# Taurus raging hunter



## KevChap (Jul 5, 2021)

Thinking about buying one in 357 to hunt with. Anybody have any experience with one before I drop the money on it? Looks pretty nice thinking about just slapping a red dot on it and making it my hunting sidearm this year


----------



## Railroader (Jul 5, 2021)

A buncha years ago, I traded a T/C Encore 7mm08 pistol that I fired once, for a blue steel Raging Bull in .44 Mag.  It had an 8" ported barrel, and I put a BSquare mount and a red dot on it.  It shot very well, and sheer size and the ports tamed the recoil nicely.  Muzzle blast was very evident, and it flashed pretty bad, but manageable.  I killed a doe with it that year, and traded it off for something else by the next season. 

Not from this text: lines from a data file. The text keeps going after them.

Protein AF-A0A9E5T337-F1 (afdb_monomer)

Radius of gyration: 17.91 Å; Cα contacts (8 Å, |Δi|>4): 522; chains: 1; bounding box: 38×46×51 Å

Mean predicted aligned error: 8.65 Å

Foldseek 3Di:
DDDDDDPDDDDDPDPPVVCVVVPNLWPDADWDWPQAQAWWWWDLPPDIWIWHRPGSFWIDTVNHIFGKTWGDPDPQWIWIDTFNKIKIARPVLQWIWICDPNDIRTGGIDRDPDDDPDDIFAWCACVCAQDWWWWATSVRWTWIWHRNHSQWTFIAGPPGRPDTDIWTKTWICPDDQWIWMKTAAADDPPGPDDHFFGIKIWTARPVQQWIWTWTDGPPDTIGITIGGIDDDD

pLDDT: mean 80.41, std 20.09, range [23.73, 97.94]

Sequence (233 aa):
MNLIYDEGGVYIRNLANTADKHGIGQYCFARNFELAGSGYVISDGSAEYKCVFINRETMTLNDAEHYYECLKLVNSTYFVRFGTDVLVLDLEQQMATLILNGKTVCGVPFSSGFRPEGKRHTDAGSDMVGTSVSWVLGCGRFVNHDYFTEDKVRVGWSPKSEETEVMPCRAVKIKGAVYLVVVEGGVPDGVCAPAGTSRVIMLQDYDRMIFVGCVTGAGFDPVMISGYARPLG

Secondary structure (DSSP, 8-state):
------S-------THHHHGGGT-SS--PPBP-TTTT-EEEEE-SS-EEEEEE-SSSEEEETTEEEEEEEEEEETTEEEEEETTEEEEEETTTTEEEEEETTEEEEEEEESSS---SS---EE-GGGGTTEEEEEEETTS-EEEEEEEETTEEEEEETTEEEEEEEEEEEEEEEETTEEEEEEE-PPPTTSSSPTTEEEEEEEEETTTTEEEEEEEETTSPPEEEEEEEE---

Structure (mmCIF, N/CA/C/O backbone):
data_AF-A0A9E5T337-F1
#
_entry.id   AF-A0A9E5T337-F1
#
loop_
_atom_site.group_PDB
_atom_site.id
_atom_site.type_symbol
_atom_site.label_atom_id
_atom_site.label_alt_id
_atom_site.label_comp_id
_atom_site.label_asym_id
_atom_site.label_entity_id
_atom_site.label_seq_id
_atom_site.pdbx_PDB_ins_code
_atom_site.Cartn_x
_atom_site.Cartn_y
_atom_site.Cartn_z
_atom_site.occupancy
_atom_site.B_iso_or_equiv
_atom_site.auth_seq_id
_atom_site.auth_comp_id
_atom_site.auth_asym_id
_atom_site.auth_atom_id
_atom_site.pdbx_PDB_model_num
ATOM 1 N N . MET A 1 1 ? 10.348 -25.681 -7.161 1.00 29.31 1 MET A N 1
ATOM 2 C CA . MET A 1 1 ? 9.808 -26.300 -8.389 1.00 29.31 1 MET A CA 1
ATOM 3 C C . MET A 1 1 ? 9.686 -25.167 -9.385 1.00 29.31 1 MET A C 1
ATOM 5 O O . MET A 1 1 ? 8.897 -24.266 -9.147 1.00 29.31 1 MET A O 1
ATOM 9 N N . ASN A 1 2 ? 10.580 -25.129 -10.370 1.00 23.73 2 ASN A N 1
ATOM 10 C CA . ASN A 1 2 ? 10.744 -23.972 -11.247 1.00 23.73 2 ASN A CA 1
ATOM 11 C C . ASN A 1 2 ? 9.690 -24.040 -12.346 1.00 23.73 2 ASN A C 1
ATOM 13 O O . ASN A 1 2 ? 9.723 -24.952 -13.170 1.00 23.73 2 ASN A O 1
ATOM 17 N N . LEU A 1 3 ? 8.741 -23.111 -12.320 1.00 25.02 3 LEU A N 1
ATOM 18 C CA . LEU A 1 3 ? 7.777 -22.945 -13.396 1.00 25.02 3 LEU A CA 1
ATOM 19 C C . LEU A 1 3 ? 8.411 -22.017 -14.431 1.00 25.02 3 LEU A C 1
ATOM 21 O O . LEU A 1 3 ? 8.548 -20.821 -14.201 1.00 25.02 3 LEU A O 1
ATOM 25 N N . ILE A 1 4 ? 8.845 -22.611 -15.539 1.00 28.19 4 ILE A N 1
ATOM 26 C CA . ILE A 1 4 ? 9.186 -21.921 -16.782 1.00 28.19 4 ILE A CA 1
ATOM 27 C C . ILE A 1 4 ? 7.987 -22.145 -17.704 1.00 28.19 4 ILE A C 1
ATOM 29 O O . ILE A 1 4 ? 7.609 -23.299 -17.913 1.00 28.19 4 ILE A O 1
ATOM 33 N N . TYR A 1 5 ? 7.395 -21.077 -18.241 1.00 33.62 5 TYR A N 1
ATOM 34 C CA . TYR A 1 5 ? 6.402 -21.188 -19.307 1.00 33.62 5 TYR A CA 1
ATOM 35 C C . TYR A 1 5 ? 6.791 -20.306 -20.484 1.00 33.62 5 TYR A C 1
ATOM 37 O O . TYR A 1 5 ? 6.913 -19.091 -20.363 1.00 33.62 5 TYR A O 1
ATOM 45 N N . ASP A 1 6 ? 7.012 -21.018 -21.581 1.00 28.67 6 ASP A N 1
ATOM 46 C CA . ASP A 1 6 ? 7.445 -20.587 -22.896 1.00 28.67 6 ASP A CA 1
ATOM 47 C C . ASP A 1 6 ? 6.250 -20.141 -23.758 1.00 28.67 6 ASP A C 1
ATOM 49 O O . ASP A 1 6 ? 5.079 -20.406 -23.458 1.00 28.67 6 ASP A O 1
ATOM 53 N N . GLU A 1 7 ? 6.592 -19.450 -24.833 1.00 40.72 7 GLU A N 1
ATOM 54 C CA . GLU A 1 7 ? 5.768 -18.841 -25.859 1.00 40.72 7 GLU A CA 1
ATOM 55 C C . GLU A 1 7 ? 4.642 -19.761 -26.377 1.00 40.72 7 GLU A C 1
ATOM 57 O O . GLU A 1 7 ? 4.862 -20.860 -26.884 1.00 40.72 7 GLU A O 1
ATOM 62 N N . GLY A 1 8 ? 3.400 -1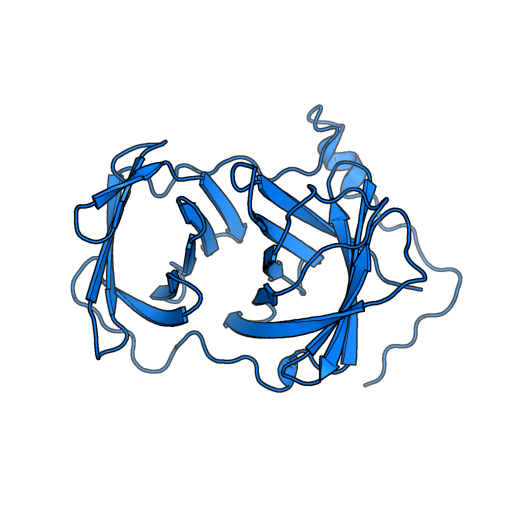9.265 -26.306 1.00 40.59 8 GLY A N 1
ATOM 63 C CA . GLY A 1 8 ? 2.235 -19.874 -26.959 1.00 40.59 8 GLY A CA 1
ATOM 64 C C . GLY A 1 8 ? 1.330 -20.706 -26.044 1.00 40.59 8 GLY A C 1
ATOM 65 O O . GLY A 1 8 ? 1.277 -21.927 -26.148 1.00 40.59 8 GLY A O 1
ATOM 66 N N . GLY A 1 9 ? 0.516 -20.057 -25.201 1.00 26.78 9 GLY A N 1
ATOM 67 C CA . GLY A 1 9 ? -0.428 -20.790 -24.352 1.00 26.78 9 GLY A CA 1
ATOM 68 C C . GLY A 1 9 ? -1.543 -19.961 -23.716 1.00 26.78 9 GLY A C 1
ATOM 69 O O . GLY A 1 9 ? -1.344 -19.329 -22.692 1.00 26.78 9 GLY A O 1
ATOM 70 N N . VAL A 1 10 ? -2.737 -20.076 -24.308 1.00 29.52 10 VAL A N 1
ATOM 71 C CA . VAL A 1 10 ? -4.086 -19.853 -23.748 1.00 29.52 10 VAL A CA 1
ATOM 72 C C . VAL A 1 10 ? -4.414 -18.442 -23.233 1.00 29.52 10 VAL A C 1
ATOM 74 O O . VAL A 1 10 ? -4.197 -18.084 -22.081 1.00 29.52 10 VAL A O 1
ATOM 77 N N . TYR A 1 11 ? -5.121 -17.691 -24.083 1.00 35.78 11 TYR A N 1
ATOM 78 C CA . TYR A 1 11 ? -6.026 -16.617 -23.676 1.00 35.78 11 TYR A CA 1
ATOM 79 C C . TYR A 1 11 ? -7.002 -17.140 -22.608 1.00 35.78 11 TYR A C 1
ATOM 81 O O . TYR A 1 11 ? -8.017 -17.771 -22.916 1.00 35.78 11 TYR A O 1
ATOM 89 N N . ILE A 1 12 ? -6.693 -16.886 -21.337 1.00 29.39 12 ILE A N 1
ATOM 90 C CA . ILE A 1 12 ? -7.669 -16.983 -20.256 1.00 29.39 12 ILE A CA 1
ATOM 91 C C . ILE A 1 12 ? -8.687 -15.881 -20.529 1.00 29.39 12 ILE A C 1
ATOM 93 O O . ILE A 1 12 ? -8.316 -14.717 -20.674 1.00 29.39 12 ILE A O 1
ATOM 97 N N . ARG A 1 13 ? -9.969 -16.253 -20.651 1.00 28.33 13 ARG A N 1
ATOM 98 C CA . ARG A 1 13 ? -11.077 -15.312 -20.868 1.00 28.33 13 ARG A CA 1
ATOM 99 C C . ARG A 1 13 ? -10.943 -14.123 -19.914 1.00 28.33 13 ARG A C 1
ATOM 101 O O . ARG A 1 13 ? -11.208 -14.238 -18.724 1.00 28.33 13 ARG A O 1
ATOM 108 N N . ASN A 1 14 ? -10.543 -13.006 -20.512 1.00 28.42 14 ASN A N 1
ATOM 109 C CA . ASN A 1 14 ? -10.410 -11.662 -19.977 1.00 28.42 14 ASN A CA 1
ATOM 110 C C . ASN A 1 14 ? -11.287 -11.360 -18.741 1.00 28.42 14 ASN A C 1
ATOM 112 O O . ASN A 1 14 ? -12.499 -11.178 -18.876 1.00 28.42 14 ASN A O 1
ATOM 116 N N . LEU A 1 15 ? -10.649 -11.120 -17.589 1.00 34.06 15 LEU A N 1
ATOM 117 C CA . LEU A 1 15 ? -11.189 -10.228 -16.546 1.00 34.06 15 LEU A CA 1
ATOM 118 C C . LEU A 1 15 ? -11.283 -8.770 -17.047 1.00 34.06 15 LEU A C 1
ATOM 120 O O . LEU A 1 15 ? -12.082 -7.986 -16.538 1.00 34.06 15 LEU A O 1
ATOM 124 N N . ALA A 1 16 ? -10.571 -8.427 -18.128 1.00 31.20 16 ALA A N 1
ATOM 125 C CA . ALA A 1 16 ? -10.767 -7.169 -18.848 1.00 31.20 16 ALA A CA 1
ATOM 126 C C . ALA A 1 16 ? -12.151 -7.072 -19.538 1.00 31.20 16 ALA A C 1
ATOM 128 O O . ALA A 1 16 ? -12.636 -5.974 -19.769 1.00 31.20 16 ALA A O 1
ATOM 129 N N . ASN A 1 17 ? -12.852 -8.194 -19.779 1.00 30.44 17 ASN A N 1
ATOM 130 C CA . ASN A 1 17 ? -14.195 -8.230 -20.386 1.00 30.44 17 ASN A CA 1
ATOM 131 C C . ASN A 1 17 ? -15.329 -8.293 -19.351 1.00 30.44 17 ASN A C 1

It was a big handgun.  So big that I figured might as well tote a 16" Marlin .44...

The Taurus was nice.  I'd own another one.


----------



## KevChap (Jul 5, 2021)

Railroader said:


> A buncha years ago, I traded a T/C Encore 7mm08 pistol that I fired once, for a blue steel Raging Bull in .44 Mag.  It had an 8" ported barrel, and I put a BSquare mount and a red dot on it.  It shot very well, and sheer size and the ports tamed the recoil nicely.  Muzzle blast was very evident, and it flashed pretty bad, but manageable.  I killed a doe with it that year, and traded it off for something else by the next season.
> 
> It was a big handgun.  So big that I figured might as well tote a 16" Marlin .44...
> 
> The Taurus was nice.  I'd own another one.


I traded off both my ruger Blackhawks one in 45 colt and the other in 44 mag because they was too big.. now I want another big revolver. I appreciate the feedback and I've been watching reviews online I think I'll jump on it before it gets sold.


----------



## Railroader (Jul 5, 2021)

I really like Taurus stuff, never been disappointed.  Go for it!


----------



## Jim Thompson (Jul 6, 2021)

Railroader said:


> A buncha years ago, I traded a T/C Encore 7mm08 pistol that I fired once, for a blue steel Raging Bull in .44 Mag.  It had an 8" ported barrel, and I put a BSquare mount and a red dot on it.  It shot very well, and sheer size and the ports tamed the recoil nicely.  Muzzle blast was very evident, and it flashed pretty bad, but manageable.  I killed a doe with it that year, and traded it off for something else by the next season.
> 
> It was a big handgun.  So big that I figured might as well tote a 16" Marlin .44...
> 
> The Taurus was nice.  I'd own another one.



I had a chrome Raging Bull 454 Casull for a couple of years.  It was accurate, but not pleasant to shoot to say the least.  After a few rounds at the range I would definitely feel it in the shoulder the next day.

Always entertaining to slip in several 45 long colts and 1 of the big boys and giving the gun to a fella without mentioning the big boy that was loaded up in the last hole


----------



## GeorgiaGlockMan (Jul 6, 2021)

Looks like a neat handgun. 

I shot a doe with a 357 out of a 16" barrel.   Complete pass through on the shoulder. 

I have no doubt that pistol will kill deer just fine.

Let us know when you get it.


----------



## trad bow (Jul 7, 2021)

ChapmanTree said:


> I traded off both my ruger Blackhawks one in 45 colt and the other in 44 mag because they was too big.. now I want another big revolver. I appreciate the feedback and I've been watching reviews online I think I'll jump on it before it gets sold.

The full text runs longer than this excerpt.